-- Source data follows --
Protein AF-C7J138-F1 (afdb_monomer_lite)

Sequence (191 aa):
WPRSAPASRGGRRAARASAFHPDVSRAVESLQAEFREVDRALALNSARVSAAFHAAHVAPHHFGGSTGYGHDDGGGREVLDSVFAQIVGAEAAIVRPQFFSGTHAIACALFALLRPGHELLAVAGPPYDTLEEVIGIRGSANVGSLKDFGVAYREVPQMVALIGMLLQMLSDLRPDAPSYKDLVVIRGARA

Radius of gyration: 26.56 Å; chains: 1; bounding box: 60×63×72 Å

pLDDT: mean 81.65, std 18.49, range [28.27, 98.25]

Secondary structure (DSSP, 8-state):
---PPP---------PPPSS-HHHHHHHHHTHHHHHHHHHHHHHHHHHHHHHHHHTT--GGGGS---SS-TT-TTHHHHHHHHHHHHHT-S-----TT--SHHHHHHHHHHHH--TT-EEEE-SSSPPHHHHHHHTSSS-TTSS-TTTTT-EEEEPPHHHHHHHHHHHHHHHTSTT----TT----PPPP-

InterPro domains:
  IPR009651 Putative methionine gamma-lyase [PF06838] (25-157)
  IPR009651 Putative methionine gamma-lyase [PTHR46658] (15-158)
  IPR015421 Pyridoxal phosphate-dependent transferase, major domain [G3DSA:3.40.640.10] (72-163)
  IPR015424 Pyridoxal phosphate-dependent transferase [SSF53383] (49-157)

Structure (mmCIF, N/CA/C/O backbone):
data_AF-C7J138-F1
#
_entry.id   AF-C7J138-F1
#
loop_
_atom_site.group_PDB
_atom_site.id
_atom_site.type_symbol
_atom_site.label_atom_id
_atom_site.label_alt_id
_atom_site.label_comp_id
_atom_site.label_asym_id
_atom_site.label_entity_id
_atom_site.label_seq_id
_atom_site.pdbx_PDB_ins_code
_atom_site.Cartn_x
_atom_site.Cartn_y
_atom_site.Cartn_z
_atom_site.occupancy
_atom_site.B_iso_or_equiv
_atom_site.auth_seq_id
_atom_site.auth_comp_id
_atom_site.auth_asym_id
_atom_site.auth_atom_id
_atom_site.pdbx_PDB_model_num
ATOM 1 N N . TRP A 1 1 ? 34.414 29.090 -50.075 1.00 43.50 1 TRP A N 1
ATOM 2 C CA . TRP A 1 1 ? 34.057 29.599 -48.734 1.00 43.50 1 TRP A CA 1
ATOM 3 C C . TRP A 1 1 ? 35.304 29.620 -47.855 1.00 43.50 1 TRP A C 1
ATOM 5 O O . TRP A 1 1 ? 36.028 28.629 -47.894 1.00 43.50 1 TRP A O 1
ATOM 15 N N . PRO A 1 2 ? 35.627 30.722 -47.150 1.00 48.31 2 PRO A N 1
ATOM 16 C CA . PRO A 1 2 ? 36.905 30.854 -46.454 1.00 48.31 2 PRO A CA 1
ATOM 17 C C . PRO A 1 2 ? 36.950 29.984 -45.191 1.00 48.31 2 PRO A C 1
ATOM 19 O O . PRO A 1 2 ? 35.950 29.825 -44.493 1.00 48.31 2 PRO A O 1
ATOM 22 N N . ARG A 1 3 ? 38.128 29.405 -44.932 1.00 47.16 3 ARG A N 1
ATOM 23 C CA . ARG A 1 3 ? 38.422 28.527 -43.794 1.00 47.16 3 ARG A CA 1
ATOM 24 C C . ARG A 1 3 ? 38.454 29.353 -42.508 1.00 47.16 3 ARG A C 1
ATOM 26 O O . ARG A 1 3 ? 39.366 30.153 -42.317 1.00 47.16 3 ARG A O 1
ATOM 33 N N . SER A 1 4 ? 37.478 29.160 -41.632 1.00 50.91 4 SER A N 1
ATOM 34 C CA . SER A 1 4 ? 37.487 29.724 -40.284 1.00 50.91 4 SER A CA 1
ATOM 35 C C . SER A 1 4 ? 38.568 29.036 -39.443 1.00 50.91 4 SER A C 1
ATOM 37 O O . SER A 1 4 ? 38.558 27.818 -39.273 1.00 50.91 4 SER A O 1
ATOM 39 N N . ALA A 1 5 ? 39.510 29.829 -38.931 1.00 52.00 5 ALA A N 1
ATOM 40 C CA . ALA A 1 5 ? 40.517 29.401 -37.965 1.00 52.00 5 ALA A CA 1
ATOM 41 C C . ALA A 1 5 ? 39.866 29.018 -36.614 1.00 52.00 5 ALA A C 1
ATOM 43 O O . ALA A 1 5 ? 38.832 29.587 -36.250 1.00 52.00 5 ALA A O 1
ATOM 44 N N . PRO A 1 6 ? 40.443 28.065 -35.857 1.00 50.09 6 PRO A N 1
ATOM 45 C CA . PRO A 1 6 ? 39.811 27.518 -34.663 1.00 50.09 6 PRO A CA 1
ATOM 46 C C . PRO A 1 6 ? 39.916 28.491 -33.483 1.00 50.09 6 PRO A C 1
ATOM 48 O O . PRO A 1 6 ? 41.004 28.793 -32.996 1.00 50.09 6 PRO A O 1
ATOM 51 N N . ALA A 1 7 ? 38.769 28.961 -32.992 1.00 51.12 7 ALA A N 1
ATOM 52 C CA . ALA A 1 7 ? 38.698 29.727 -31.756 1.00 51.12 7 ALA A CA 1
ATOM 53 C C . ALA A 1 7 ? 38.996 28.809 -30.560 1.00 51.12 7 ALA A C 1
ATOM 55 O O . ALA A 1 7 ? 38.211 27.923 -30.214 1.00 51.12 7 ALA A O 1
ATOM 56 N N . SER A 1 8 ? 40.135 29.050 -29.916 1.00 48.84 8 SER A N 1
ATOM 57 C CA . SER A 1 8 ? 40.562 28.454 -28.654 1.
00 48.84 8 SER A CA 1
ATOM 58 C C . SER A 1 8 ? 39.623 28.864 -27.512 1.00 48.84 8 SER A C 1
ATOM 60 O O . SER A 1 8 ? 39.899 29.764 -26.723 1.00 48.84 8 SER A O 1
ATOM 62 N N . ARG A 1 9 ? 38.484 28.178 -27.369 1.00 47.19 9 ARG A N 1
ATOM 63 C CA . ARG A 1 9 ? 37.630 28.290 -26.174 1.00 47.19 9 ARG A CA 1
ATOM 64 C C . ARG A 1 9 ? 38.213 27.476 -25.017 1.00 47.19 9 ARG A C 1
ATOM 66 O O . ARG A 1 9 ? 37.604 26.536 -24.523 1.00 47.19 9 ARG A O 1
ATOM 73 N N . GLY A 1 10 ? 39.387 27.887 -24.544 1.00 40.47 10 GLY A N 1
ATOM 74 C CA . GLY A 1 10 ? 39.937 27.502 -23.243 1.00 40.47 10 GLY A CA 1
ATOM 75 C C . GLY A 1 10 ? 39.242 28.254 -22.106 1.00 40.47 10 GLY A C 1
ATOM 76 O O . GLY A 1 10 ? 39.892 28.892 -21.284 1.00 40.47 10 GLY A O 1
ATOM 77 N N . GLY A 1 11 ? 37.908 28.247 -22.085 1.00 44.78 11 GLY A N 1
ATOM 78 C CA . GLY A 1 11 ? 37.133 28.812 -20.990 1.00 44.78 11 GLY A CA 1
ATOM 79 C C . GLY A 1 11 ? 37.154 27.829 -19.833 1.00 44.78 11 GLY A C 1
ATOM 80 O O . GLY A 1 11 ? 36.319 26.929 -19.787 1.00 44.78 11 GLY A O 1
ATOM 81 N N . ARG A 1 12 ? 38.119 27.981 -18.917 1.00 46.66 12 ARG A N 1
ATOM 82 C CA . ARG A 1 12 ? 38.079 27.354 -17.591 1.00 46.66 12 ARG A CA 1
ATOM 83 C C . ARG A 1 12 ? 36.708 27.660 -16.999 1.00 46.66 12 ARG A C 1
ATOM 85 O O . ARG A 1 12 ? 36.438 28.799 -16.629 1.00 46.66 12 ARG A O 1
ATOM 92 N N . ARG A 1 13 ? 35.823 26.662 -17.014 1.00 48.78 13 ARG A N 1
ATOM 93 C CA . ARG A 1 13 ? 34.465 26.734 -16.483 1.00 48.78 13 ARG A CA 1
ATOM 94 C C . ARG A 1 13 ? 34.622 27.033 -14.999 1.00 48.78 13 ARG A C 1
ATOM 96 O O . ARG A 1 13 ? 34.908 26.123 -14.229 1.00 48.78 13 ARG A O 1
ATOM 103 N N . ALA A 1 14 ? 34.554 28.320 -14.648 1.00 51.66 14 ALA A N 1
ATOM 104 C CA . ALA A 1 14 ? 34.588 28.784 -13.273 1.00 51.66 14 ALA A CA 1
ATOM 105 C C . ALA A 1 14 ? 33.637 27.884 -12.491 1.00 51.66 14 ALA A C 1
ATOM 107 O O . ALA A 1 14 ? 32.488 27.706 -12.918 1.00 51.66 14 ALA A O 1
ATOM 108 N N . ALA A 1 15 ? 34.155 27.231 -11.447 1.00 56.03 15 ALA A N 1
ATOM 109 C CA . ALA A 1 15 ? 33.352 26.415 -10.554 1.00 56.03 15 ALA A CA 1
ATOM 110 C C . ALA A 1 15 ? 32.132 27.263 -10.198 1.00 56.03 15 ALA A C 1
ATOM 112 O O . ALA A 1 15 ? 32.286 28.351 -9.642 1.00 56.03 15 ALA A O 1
-- Source data concluded --
[Assignment]
From the records above, copy every line that holds the word "phosphate".

[Result]
  IPR015421 Pyridoxal phosphate-dependent transferase, major domain [G3DSA:3.40.640.10] (72-163)
  IPR015424 Pyridoxal phosphate-dependent transferase [SSF53383] (49-157)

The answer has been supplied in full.